L’impunité des puissants est l’un des traits les plus détestables du régime sous lequel nous vivons. Il n’en est pas de meilleure illustration que la mansuétude qui entoure les fraudeurs du fisc. Quel autre délit aurait valu à Jean-Claude Juncker un visa pour la présidence de la Commission Européenne ? En France, les affaires Cahuzac et Thévenoud montrent ce que cette mansuétude doit à l’entre soi entre dirigeants politiques et représentants de la haute-bourgeoisie, où la dissimulation fiscale est cultivée comme une marque de bonne gestion. Le dîner Jouyet-Fillon en apporte la manifestation éclatante à ceux qui l’ignoreraient. Témoignent aussi de cet alignement de classe le culte qui a été rendu post-mortem à Christophe de Margerie, patron de Total, et parallèlement, à la répression disproportionnée dont les instances du PS menacent ce pauvre Gérard Filoche, coupable d’une affirmation divergente.
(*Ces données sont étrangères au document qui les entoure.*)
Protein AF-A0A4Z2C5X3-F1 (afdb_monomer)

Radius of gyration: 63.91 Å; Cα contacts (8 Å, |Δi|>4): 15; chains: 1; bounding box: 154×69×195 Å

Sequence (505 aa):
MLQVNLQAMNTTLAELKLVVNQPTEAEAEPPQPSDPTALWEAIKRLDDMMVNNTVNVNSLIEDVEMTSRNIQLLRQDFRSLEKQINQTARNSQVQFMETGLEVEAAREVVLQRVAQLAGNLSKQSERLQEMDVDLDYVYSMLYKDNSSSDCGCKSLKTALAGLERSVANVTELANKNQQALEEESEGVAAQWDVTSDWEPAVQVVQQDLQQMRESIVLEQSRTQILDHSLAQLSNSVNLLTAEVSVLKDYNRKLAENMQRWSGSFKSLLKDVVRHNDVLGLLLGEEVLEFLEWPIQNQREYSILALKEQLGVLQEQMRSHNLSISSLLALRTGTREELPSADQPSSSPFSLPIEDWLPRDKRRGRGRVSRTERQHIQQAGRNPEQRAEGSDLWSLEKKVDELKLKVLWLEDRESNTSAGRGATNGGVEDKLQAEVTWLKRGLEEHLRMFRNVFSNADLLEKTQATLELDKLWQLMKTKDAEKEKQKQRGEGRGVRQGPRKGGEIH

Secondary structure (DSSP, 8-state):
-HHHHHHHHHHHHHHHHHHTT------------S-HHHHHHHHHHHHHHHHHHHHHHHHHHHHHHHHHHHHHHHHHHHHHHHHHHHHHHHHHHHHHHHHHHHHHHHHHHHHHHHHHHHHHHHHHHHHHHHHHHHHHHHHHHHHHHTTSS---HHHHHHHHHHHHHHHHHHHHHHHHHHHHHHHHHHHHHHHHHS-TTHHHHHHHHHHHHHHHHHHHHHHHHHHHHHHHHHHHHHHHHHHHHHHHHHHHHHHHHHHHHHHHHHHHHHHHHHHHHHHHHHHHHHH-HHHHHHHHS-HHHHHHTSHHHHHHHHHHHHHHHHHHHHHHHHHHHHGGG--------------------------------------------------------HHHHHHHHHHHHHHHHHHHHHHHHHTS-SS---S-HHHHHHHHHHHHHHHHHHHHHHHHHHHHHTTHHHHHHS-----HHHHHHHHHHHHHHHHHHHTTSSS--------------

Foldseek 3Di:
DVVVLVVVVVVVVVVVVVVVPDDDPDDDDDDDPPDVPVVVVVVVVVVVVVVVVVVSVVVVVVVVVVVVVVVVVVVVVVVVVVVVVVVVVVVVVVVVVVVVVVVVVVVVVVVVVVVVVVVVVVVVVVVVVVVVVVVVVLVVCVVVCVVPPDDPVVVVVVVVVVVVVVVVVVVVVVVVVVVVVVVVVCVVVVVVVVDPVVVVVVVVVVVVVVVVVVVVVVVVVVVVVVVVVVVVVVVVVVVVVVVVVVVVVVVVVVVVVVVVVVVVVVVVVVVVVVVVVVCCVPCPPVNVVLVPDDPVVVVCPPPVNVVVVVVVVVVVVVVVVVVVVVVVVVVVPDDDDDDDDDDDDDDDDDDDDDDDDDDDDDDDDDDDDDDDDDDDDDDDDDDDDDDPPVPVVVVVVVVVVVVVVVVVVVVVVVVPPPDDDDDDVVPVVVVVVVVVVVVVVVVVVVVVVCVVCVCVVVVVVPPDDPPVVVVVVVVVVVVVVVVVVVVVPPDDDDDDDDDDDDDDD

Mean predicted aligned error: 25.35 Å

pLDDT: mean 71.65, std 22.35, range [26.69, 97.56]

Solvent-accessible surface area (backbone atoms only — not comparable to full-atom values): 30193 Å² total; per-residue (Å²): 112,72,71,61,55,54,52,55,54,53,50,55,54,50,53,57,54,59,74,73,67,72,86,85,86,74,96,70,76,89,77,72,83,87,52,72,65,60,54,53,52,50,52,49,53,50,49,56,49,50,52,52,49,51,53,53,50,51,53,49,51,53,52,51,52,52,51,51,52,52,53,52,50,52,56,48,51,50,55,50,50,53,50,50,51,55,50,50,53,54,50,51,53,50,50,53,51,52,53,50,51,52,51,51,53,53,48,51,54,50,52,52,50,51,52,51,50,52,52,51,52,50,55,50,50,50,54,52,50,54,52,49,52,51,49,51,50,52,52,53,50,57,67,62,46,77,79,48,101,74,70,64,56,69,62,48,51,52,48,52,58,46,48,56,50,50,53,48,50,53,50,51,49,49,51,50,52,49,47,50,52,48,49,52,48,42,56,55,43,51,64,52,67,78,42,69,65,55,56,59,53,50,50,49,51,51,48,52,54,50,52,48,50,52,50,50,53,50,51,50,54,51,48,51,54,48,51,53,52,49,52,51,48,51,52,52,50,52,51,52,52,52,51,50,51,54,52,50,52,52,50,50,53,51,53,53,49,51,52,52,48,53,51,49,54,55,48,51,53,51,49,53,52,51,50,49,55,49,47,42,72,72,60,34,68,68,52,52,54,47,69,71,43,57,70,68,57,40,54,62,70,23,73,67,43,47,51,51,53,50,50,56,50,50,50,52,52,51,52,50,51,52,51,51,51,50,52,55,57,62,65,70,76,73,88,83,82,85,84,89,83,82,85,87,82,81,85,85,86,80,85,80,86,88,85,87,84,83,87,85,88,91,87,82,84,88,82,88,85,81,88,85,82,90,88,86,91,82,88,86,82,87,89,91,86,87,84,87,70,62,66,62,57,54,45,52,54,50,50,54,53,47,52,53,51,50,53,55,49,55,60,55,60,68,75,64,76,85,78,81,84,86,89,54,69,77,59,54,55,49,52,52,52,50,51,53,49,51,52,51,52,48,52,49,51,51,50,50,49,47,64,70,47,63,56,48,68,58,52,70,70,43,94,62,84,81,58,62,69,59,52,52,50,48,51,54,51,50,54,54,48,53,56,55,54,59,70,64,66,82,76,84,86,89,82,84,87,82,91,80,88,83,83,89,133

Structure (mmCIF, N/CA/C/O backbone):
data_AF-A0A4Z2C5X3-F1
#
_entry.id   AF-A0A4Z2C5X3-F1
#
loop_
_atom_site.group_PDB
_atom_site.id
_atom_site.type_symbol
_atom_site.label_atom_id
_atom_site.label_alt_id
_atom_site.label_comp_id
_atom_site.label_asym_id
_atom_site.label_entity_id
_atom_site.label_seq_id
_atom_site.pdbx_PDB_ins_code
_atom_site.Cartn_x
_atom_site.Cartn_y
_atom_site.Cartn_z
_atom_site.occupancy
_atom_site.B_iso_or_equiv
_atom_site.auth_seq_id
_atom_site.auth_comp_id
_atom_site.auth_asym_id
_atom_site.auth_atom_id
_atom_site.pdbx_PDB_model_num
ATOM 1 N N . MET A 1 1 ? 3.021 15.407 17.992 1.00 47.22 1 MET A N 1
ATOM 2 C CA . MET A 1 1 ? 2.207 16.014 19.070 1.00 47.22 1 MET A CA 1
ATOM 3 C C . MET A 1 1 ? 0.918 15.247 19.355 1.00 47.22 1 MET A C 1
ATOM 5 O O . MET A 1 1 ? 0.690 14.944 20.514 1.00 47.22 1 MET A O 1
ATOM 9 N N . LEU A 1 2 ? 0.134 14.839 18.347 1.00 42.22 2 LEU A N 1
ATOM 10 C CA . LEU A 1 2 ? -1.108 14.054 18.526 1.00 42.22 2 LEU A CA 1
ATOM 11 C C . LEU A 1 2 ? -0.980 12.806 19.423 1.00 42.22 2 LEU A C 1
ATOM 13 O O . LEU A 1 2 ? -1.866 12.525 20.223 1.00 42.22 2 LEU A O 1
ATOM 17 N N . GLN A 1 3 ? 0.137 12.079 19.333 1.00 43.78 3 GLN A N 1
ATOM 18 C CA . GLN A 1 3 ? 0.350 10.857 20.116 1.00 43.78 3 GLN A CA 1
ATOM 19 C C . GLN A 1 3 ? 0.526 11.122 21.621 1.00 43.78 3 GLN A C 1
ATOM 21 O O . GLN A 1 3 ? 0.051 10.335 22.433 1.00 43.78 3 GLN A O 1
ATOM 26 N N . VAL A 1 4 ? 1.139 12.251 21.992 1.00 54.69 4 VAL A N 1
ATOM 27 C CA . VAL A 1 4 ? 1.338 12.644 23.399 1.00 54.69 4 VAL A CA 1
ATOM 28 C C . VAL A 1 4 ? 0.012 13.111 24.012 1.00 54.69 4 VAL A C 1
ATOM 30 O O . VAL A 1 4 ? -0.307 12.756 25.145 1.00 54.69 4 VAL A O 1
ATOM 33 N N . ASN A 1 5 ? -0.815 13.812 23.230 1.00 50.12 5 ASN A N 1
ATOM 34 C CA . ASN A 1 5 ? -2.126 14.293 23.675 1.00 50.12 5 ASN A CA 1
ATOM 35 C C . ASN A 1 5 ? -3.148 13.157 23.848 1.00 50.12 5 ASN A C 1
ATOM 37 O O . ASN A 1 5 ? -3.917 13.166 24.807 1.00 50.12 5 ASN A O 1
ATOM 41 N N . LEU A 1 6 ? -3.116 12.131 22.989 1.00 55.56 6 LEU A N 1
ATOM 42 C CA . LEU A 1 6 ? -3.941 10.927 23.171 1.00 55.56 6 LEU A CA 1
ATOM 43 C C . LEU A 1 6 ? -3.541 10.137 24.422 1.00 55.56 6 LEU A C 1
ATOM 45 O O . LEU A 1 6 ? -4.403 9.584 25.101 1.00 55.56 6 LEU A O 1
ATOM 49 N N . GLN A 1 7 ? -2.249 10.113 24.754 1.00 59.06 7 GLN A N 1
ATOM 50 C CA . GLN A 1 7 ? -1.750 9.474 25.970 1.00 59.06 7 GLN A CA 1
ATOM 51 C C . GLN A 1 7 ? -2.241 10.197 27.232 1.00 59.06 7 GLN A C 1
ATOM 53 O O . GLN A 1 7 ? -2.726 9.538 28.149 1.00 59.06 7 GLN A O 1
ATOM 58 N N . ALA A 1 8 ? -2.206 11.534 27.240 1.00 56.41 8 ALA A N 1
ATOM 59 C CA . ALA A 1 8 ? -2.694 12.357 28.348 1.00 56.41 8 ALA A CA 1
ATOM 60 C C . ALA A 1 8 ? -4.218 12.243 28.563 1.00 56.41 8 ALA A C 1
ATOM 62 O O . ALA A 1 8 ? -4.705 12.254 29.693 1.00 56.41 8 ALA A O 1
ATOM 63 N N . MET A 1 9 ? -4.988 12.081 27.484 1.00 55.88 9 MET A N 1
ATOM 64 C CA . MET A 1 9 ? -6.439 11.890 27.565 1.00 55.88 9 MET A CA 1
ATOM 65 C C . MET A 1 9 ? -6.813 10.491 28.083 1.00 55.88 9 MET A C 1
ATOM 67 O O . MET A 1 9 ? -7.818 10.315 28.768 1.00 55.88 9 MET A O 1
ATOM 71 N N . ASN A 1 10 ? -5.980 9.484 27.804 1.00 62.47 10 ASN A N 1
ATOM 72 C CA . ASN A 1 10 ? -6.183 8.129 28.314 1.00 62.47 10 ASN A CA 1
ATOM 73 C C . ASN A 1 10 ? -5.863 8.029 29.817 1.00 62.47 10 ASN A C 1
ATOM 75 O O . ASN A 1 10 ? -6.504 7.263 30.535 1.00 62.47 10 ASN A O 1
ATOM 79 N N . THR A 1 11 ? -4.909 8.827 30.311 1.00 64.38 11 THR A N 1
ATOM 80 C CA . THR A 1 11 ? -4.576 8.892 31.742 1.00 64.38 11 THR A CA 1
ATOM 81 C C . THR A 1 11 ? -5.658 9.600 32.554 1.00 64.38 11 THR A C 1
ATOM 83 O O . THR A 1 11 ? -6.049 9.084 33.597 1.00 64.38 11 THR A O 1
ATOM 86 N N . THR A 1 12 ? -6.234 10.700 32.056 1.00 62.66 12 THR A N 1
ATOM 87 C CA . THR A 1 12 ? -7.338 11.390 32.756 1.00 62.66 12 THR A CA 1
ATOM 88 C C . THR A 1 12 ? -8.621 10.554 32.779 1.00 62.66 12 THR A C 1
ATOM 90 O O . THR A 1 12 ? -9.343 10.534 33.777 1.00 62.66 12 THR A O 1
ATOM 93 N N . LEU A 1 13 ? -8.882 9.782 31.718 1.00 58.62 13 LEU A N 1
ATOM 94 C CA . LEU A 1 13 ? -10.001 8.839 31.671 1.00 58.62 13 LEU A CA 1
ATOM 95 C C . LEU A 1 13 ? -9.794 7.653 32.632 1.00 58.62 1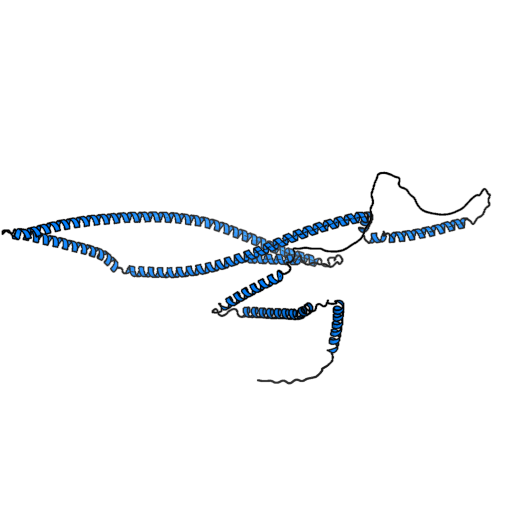3 LEU A C 1
ATOM 97 O O . LEU A 1 13 ? -10.755 7.176 33.240 1.00 58.62 13 LEU A O 1
ATOM 101 N N . ALA A 1 14 ? -8.549 7.205 32.822 1.00 61.06 14 ALA A N 1
ATOM 102 C CA . ALA A 1 14 ? -8.205 6.182 33.808 1.00 61.06 14 ALA A CA 1
ATOM 103 C C . ALA A 1 14 ? -8.342 6.690 35.258 1.00 61.06 14 ALA A C 1
ATOM 105 O O . ALA A 1 14 ? -8.840 5.953 36.110 1.00 61.06 14 ALA A O 1
ATOM 106 N N . GLU A 1 15 ? -7.980 7.947 35.527 1.00 53.47 15 GLU A N 1
ATOM 107 C CA . GLU A 1 15 ? -8.142 8.583 36.843 1.00 53.47 15 GLU A CA 1
ATOM 108 C C . GLU A 1 15 ? -9.620 8.775 37.218 1.00 53.47 15 GLU A C 1
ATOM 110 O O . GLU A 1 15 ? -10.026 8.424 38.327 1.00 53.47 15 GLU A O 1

Toujours est-il qu’à l’heure où le discours néo-libéral dominant veut tout renvoyer à la responsabilité individuelle, l’impunité est devenue l’un des privilèges des pseudos élites qui exercent le pouvoir. Cette spécificité a aussi sa racine institutionnelle. Le personnage le plus important de la Constitution de la cinquième République est celui dont l’irresponsabilité est totale. Ce qui explique la fraîcheur avec laquelle est accueillie par les membres de la Caste notre proposition de révocabilité du président de la République, quels que soient les sentiments que celui-ci leur inspire. L’impunité repose aussi sur la protection mutuelle.
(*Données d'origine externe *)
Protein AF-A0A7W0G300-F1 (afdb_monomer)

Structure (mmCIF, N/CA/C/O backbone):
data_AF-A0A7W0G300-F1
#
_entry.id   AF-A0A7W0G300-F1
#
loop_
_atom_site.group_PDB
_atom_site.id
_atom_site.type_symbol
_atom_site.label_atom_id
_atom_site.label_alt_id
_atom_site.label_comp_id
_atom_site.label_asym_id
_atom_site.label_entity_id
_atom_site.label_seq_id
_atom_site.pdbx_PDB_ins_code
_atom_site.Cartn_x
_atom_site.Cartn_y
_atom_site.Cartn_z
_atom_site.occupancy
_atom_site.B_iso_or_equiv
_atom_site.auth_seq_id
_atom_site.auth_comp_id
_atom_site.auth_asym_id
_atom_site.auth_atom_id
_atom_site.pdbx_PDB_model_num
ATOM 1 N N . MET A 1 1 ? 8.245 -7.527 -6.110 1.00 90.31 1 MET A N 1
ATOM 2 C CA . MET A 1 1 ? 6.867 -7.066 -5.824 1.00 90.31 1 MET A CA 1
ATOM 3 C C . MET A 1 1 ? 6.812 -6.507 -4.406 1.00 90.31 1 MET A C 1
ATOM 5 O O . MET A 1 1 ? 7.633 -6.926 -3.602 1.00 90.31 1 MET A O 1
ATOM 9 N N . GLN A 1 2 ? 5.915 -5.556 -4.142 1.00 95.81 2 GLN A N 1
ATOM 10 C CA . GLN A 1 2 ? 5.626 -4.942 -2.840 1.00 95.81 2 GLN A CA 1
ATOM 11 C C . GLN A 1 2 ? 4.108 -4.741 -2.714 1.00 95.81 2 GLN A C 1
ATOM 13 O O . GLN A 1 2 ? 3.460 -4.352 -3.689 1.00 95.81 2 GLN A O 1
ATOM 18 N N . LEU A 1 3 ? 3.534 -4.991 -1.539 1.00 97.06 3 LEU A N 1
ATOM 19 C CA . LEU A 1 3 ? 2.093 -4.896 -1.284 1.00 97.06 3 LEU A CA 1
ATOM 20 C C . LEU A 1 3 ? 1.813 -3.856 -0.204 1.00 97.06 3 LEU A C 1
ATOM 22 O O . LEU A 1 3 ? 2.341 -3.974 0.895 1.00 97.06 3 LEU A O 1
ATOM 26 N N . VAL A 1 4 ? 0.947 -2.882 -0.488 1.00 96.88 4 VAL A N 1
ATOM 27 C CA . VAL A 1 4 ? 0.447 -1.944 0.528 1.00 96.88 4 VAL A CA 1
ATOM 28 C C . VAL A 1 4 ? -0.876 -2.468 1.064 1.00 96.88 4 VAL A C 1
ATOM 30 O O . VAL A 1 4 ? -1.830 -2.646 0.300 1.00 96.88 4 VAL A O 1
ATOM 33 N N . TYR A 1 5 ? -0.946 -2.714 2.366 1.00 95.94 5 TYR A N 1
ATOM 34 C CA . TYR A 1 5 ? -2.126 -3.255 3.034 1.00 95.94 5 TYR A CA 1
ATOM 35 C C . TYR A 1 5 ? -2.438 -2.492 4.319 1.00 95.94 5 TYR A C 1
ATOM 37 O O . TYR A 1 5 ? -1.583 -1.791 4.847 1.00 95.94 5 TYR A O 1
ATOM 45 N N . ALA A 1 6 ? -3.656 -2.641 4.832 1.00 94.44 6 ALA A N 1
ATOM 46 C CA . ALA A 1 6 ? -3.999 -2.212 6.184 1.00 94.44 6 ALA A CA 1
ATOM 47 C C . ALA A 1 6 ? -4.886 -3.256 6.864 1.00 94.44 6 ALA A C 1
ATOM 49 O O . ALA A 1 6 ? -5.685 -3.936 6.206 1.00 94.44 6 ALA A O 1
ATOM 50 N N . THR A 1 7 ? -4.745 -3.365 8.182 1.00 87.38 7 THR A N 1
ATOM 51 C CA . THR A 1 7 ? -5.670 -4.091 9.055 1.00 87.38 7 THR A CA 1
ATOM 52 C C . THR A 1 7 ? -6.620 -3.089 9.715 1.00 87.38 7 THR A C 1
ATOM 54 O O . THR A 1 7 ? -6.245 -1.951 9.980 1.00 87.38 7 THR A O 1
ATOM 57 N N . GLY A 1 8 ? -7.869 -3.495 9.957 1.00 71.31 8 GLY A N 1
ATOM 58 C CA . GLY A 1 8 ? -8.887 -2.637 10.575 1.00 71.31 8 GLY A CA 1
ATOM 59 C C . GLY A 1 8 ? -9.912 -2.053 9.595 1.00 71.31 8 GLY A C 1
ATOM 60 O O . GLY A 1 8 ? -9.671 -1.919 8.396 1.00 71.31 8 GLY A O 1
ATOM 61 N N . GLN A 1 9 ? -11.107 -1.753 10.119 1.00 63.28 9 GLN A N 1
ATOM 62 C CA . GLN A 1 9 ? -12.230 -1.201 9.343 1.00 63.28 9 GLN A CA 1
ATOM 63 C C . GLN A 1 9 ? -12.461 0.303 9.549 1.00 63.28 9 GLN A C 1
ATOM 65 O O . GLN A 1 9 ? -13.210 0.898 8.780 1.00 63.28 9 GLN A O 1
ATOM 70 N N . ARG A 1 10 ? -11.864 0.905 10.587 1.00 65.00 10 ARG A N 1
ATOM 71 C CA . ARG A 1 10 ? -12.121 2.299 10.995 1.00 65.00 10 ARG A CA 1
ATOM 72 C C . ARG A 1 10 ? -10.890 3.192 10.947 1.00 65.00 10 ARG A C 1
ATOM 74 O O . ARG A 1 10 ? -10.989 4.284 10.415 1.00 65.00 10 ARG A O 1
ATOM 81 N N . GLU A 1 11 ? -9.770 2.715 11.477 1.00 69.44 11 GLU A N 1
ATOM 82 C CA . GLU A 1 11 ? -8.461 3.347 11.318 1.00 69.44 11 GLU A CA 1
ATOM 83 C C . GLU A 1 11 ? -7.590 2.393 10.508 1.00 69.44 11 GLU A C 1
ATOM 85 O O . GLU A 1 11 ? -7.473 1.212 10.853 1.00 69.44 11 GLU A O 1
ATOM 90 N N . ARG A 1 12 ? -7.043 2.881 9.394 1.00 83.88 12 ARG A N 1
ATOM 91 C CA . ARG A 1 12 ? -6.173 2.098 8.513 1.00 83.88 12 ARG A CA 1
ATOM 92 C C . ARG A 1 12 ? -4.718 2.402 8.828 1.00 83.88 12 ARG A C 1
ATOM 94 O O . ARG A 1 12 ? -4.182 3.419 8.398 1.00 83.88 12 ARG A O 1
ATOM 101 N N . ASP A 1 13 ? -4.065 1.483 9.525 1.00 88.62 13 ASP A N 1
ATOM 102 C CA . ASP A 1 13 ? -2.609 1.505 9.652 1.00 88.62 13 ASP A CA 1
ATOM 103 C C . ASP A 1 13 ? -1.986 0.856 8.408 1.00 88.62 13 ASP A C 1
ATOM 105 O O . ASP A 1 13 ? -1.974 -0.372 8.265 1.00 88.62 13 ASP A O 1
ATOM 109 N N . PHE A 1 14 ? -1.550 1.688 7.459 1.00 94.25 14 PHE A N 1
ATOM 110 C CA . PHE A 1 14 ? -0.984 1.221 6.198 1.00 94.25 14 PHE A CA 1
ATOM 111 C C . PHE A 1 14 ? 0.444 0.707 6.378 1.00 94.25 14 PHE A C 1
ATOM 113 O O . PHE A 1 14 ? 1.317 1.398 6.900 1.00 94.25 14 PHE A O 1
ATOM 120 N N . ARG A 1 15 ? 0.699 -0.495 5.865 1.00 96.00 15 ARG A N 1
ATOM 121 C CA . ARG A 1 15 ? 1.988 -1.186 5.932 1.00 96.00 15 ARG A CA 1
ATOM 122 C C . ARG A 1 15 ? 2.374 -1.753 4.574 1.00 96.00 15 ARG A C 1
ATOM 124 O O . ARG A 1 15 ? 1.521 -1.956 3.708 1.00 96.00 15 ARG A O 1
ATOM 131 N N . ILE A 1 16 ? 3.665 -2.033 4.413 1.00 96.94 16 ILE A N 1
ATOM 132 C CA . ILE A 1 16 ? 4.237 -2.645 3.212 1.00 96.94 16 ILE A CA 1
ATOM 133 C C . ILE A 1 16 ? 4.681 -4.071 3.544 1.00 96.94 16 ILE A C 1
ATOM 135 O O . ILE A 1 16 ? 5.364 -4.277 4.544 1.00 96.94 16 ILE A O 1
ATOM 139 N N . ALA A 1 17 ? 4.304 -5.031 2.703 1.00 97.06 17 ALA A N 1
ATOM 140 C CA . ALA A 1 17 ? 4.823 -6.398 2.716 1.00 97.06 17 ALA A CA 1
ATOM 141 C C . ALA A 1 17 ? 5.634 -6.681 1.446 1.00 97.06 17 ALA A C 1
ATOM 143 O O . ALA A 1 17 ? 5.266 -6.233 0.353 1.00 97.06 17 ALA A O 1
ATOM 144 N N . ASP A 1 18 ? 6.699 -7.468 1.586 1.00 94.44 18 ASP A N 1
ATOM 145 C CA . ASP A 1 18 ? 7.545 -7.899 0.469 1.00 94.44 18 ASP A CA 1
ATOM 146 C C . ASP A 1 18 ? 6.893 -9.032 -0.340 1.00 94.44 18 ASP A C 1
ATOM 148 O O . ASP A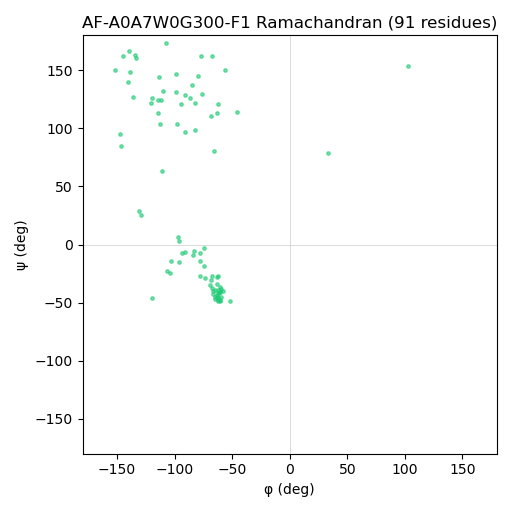 1 18 ? 7.162 -9.199 -1.537 1.00 94.44 18 ASP A O 1
ATOM 152 N N . THR A 1 19 ? 6.042 -9.820 0.320 1.00 93.44 19 THR A N 1
ATOM 153 C CA . THR A 1 19 ? 5.407 -11.027 -0.217 1.00 93.44 19 THR A CA 1
ATOM 154 C C . THR A 1 19 ? 3.940 -11.131 0.210 1.00 93.44 19 THR A C 1
ATOM 156 O O . THR A 1 19 ? 3.467 -10.387 1.072 1.00 93.44 19 THR A O 1
ATOM 159 N N . ARG A 1 20 ? 3.166 -12.023 -0.423 1.00 93.06 20 ARG A N 1
ATOM 160 C CA . ARG A 1 20 ? 1.733 -12.179 -0.109 1.00 93.06 20 ARG A CA 1
ATOM 161 C C . 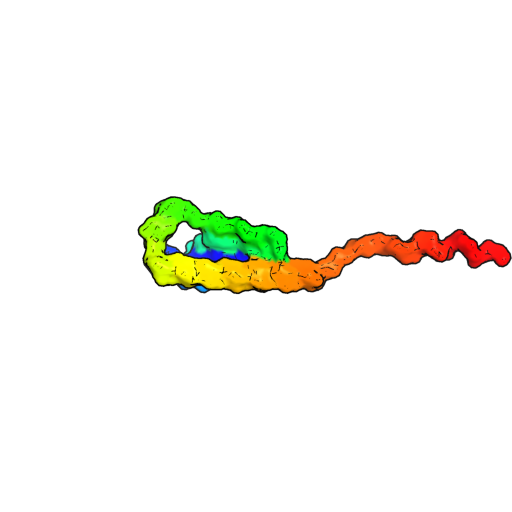ARG A 1 20 ? 1.527 -12.894 1.225 1.00 93.06 20 ARG A C 1
ATOM 163 O O . ARG A 1 20 ? 0.535 -12.637 1.897 1.00 93.06 20 ARG A O 1
ATOM 170 N N . GLU A 1 21 ? 2.464 -13.753 1.590 1.00 94.75 21 GLU A N 1
ATOM 171 C CA . GLU A 1 21 ? 2.487 -14.584 2.790 1.00 94.75 21 GLU A CA 1
ATOM 172 C C . GLU A 1 21 ? 2.634 -13.752 4.072 1.00 94.75 21 GLU A C 1
ATOM 174 O O . GLU A 1 21 ? 2.158 -14.154 5.130 1.00 94.75 21 GLU A O 1
ATOM 179 N N . GLU A 1 22 ? 3.248 -12.570 3.974 1.00 95.25 22 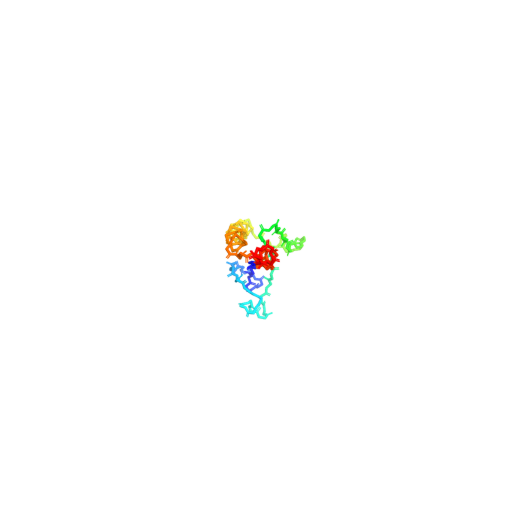GLU A N 1
ATOM 180 C CA . GLU A 1 22 ? 3.385 -11.604 5.072 1.00 95.25 22 GLU A CA 1
ATOM 181 C C . GLU A 1 22 ? 2.106 -10.796 5.338 1.00 95.25 22 GLU A C 1
ATOM 183 O O . GLU A 1 22 ? 2.003 -10.122 6.364 1.00 95.25 22 GLU A O 1
ATOM 188 N N . VAL A 1 23 ? 1.132 -10.825 4.421 1.00 95.38 23 VAL A N 1
ATOM 189 C CA . VAL A 1 23 ? -0.115 -10.069 4.566 1.00 95.38 23 VAL A CA 1
ATOM 190 C C . VAL A 1 23 ? -1.085 -10.853 5.460 1.00 95.38 23 VAL A C 1
ATOM 192 O O . VAL A 1 23 ? -1.465 -11.968 5.093 1.00 95.38 23 VAL A O 1
ATOM 195 N N . PRO A 1 24 ? -1.552 -10.284 6.591 1.00 94.56 24 PRO A N 1
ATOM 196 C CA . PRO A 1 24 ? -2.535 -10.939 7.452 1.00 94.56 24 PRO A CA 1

A l’instar de la fraude fiscale, qui érode aussi bien les recettes de l’Etat que le consentement à l’impôt, qui détruit la solidarité européenne à l’heure où celle-ci serait nécessaire, l’impunité des puissants exerce de profonds effets dissolvants. Diffusé à tous les échelons de la chaîne du pouvoir, jusqu’au niveau local, ce sentiment contrebat le sens civique des élus, ce qu’autrefois on appelait la vertu. Cet abaissement généralisé est la marque d’un système à bout de légitimité. L’impunité des puissants appelle la colère, pas toujours discernante, du peuple.